* **Material for this exercise**
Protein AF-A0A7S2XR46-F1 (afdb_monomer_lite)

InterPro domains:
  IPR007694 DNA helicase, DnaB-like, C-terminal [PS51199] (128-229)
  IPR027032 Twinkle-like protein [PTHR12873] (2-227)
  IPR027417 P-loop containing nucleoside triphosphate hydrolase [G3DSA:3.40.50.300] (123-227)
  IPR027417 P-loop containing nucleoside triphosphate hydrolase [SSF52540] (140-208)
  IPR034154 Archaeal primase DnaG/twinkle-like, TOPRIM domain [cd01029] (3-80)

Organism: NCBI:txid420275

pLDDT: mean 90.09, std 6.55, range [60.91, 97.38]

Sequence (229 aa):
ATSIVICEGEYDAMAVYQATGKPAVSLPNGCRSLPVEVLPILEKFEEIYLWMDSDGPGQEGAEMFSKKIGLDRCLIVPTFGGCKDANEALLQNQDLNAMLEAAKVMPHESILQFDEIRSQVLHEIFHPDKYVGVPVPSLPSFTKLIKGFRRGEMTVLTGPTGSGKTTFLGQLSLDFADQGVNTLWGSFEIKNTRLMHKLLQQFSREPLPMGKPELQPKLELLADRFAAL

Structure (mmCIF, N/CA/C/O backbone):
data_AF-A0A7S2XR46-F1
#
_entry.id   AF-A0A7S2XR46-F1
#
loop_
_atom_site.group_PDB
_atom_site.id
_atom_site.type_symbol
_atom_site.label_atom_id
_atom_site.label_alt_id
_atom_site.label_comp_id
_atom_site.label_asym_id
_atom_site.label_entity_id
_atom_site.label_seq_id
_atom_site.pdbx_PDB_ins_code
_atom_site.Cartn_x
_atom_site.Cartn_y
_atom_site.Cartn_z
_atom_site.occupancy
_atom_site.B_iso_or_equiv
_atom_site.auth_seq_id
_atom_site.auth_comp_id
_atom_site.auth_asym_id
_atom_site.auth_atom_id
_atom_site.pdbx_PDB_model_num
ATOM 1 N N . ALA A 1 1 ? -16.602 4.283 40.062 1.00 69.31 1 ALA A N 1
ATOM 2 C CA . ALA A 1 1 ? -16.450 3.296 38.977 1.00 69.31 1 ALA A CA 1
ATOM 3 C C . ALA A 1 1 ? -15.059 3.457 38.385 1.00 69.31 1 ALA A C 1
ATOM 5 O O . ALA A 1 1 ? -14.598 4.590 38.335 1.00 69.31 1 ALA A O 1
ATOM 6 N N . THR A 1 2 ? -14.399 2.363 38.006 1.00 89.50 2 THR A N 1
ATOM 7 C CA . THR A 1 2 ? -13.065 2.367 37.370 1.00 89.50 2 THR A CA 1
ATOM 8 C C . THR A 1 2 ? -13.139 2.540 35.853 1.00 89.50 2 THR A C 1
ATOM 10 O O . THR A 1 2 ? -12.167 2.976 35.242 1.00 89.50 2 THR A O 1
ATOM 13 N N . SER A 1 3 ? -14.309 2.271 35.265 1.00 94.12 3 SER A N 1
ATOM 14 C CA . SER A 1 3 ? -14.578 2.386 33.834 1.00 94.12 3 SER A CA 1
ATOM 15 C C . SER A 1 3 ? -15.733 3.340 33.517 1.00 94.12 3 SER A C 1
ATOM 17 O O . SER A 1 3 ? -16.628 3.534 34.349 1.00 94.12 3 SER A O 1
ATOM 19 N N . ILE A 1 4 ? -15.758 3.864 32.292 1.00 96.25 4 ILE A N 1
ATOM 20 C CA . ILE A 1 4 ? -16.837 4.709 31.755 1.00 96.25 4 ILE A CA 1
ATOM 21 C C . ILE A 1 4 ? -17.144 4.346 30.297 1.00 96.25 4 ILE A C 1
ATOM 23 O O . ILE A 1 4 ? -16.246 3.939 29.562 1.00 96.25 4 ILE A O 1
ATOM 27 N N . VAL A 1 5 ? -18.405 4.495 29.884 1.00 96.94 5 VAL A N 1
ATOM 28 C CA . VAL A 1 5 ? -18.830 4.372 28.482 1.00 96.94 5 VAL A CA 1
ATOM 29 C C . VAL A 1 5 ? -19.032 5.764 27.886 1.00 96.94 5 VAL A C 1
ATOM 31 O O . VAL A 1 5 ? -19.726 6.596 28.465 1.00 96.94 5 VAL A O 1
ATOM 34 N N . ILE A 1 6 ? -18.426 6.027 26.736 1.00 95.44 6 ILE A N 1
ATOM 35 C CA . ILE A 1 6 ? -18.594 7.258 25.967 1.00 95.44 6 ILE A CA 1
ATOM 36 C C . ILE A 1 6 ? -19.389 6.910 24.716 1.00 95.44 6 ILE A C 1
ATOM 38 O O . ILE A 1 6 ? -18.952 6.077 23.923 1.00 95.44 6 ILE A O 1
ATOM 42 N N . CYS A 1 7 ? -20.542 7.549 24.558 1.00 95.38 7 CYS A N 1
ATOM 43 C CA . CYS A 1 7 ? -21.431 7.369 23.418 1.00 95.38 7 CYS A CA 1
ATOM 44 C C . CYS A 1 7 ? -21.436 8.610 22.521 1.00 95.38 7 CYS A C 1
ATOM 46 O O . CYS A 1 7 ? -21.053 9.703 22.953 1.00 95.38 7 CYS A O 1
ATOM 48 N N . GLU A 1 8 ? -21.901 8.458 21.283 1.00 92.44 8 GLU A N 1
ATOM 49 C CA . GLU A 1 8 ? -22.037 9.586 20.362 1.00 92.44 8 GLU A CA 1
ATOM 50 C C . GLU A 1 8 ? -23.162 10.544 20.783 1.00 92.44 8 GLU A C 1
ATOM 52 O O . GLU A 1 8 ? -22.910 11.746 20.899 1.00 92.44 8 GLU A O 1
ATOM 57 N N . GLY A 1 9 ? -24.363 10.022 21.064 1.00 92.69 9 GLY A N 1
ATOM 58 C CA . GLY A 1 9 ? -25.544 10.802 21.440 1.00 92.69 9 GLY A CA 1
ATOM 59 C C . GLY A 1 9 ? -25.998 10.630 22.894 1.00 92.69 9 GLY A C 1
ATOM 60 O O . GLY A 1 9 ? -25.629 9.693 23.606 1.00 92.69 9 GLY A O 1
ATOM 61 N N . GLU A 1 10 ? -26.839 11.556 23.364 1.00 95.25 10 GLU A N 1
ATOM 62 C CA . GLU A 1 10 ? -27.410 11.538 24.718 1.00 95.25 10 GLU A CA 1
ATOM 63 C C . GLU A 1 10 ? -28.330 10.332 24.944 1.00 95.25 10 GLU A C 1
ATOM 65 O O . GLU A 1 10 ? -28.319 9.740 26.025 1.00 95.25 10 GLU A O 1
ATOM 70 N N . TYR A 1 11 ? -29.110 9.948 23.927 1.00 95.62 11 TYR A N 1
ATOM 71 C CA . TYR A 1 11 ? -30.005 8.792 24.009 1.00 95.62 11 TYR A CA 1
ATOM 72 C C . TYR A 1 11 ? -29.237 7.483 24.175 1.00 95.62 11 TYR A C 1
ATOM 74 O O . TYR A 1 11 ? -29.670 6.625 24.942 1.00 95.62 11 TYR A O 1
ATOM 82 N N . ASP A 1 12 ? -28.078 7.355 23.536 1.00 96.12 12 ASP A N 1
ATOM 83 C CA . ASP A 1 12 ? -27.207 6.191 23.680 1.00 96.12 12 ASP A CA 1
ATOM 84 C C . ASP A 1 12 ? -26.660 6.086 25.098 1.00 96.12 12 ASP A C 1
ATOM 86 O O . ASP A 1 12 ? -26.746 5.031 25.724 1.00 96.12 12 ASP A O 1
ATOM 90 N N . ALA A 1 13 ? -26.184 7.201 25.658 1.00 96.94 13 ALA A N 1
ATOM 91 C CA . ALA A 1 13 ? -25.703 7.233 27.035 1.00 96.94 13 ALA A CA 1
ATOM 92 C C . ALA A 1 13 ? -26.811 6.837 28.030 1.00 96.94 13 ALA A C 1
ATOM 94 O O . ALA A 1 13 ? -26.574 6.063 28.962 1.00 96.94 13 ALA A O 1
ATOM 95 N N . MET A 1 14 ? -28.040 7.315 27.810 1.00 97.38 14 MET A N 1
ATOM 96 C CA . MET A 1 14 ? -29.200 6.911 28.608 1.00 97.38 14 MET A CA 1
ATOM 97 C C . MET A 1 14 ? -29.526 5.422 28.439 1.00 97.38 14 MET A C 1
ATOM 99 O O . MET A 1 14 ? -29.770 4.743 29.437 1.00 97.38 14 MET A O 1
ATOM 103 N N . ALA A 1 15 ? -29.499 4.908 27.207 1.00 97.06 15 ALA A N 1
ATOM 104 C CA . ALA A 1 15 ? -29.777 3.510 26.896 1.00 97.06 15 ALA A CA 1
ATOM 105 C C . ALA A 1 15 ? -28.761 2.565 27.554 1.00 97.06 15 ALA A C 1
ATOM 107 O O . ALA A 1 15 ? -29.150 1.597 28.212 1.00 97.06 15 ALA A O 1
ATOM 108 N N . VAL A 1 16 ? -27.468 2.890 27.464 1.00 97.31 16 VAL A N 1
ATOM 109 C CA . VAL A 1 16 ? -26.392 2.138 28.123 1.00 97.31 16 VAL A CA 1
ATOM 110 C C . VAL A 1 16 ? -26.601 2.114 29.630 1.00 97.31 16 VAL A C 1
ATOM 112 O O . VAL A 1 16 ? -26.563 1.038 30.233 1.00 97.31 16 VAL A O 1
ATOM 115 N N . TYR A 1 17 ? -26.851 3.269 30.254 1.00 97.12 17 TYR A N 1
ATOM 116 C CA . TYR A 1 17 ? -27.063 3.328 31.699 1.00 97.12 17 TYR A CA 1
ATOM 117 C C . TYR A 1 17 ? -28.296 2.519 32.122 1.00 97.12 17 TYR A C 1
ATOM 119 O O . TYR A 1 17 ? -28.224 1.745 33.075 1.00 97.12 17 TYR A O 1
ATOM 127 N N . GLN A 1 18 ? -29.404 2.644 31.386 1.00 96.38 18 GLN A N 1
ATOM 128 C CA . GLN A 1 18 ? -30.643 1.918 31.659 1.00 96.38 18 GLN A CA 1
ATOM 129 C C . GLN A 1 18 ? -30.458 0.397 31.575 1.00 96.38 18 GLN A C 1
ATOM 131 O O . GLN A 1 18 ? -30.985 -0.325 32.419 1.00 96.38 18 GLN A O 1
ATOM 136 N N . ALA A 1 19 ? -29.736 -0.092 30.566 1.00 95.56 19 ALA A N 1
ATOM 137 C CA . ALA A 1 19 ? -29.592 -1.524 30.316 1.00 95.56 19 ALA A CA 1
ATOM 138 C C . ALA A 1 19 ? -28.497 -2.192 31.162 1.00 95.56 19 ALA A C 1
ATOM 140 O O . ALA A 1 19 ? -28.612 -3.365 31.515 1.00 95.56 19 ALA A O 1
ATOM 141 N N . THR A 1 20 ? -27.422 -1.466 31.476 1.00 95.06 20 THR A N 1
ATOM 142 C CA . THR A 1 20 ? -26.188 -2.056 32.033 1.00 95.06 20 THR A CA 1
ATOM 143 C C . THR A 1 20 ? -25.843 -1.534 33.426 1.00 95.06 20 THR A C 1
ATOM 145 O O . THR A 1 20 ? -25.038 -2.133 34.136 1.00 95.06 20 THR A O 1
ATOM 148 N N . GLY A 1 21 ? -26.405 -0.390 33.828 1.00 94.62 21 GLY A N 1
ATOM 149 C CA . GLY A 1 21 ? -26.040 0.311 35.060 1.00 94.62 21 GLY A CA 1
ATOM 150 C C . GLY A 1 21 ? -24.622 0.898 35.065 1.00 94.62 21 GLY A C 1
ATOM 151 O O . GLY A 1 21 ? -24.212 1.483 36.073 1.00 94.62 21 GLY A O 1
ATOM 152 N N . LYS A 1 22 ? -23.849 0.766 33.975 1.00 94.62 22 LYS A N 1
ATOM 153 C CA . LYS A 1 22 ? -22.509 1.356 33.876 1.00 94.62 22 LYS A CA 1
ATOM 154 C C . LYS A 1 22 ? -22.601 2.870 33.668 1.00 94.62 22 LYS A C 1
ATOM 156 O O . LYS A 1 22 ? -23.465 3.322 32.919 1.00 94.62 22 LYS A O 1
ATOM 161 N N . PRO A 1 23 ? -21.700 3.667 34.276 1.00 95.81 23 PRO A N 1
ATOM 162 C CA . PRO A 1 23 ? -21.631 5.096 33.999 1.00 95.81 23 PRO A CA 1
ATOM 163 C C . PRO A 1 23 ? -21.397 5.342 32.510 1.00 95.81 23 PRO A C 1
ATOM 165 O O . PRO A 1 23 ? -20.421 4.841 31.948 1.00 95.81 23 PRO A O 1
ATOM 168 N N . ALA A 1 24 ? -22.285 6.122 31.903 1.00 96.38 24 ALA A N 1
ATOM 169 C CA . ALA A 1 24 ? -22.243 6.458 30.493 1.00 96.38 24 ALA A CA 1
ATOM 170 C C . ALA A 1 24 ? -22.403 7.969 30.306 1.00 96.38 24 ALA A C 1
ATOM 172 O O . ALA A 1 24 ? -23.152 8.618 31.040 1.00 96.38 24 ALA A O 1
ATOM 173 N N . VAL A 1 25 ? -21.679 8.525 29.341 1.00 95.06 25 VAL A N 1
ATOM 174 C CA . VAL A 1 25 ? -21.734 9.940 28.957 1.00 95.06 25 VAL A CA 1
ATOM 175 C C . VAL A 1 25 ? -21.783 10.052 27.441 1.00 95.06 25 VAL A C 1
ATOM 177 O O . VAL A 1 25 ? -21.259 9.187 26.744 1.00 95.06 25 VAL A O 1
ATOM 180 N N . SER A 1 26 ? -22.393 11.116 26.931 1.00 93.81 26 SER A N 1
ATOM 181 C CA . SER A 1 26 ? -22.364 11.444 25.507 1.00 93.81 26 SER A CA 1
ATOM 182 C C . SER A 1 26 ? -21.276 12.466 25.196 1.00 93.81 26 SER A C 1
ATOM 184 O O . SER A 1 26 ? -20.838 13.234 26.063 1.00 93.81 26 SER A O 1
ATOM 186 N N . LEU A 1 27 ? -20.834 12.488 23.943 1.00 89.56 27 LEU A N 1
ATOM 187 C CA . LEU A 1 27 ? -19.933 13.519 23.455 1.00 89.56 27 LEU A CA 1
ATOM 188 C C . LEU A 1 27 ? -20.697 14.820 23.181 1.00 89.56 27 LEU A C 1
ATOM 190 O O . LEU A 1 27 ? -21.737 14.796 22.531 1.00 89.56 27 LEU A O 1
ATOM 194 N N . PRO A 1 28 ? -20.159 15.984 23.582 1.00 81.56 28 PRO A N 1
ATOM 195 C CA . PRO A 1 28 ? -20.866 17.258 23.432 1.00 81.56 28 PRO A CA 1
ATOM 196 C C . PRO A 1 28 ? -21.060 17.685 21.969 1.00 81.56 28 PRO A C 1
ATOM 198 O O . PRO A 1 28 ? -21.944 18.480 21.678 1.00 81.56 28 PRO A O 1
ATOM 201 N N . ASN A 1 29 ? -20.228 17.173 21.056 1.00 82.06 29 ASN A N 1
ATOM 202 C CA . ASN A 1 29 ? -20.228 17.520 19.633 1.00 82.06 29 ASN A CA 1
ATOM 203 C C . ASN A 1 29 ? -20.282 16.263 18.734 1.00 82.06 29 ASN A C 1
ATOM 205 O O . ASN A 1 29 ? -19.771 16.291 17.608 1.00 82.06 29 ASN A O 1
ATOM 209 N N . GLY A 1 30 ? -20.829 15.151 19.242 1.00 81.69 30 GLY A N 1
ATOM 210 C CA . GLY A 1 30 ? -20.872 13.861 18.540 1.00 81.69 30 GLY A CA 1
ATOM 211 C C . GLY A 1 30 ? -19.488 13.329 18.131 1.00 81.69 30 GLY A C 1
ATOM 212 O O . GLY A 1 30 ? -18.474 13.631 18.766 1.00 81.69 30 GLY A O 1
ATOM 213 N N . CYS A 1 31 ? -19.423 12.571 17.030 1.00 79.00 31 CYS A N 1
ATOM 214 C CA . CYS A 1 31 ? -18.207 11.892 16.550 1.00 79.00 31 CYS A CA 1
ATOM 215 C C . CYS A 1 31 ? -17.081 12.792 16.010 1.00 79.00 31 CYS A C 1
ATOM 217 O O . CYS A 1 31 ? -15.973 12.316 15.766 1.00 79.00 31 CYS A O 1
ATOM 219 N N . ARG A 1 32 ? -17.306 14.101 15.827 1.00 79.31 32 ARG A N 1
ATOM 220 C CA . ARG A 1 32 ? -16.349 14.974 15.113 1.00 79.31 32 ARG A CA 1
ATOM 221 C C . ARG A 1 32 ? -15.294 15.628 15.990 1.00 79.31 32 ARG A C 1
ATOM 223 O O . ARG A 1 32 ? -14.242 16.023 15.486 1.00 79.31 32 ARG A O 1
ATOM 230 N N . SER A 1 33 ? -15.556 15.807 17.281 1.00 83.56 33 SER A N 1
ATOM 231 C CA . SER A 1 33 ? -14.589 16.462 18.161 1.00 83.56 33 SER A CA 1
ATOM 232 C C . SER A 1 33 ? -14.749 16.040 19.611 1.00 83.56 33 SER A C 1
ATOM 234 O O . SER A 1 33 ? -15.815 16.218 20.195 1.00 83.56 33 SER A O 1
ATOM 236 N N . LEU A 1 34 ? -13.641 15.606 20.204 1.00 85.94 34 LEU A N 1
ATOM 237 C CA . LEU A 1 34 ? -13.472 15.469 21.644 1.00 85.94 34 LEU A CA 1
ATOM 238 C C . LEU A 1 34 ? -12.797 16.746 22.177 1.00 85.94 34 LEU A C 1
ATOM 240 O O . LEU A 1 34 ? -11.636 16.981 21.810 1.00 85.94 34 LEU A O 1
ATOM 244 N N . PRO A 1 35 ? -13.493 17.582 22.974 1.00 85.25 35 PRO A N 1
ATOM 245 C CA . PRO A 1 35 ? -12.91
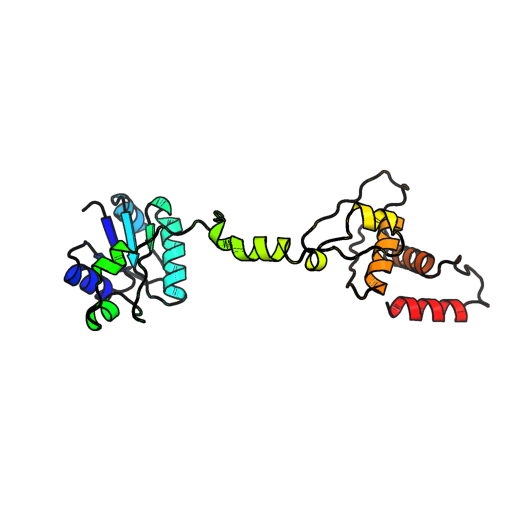1 18.788 23.562 1.00 85.25 35 PRO A CA 1
ATOM 246 C C . PRO A 1 35 ? -11.706 18.459 24.447 1.00 85.25 35 PRO A C 1
ATOM 248 O O . PRO A 1 35 ? -11.691 17.455 25.157 1.00 85.25 35 PRO A O 1
ATOM 251 N N . VAL A 1 36 ? -10.675 19.297 24.423 1.00 85.56 36 VAL A N 1
ATOM 252 C CA . VAL A 1 36 ? -9.445 19.038 25.194 1.00 85.56 36 VAL A CA 1
ATOM 253 C C . VAL A 1 36 ? -9.716 19.154 26.697 1.00 85.56 36 VAL A C 1
ATOM 255 O O . VAL A 1 36 ? -9.113 18.455 27.505 1.00 85.56 36 VAL A O 1
ATOM 258 N N . GLU A 1 37 ? -10.687 19.982 27.066 1.00 87.56 37 GLU A N 1
ATOM 259 C CA . GLU A 1 37 ? -11.106 20.265 28.433 1.00 87.56 37 GLU A CA 1
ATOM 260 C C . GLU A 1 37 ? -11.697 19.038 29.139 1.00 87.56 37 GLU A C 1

* **Exercise details**
Wherever a line of the data above contains "like", copy that line.

* **Expected answer**
  IPR007694 DNA helicase, DnaB-like, C-terminal [PS51199] (128-229)
  IPR027032 Twinkle-like protein [PTHR12873] (2-227)
  IPR034154 Archaeal primase DnaG/twinkle-like, TOPRIM domain [cd01029] (3-80)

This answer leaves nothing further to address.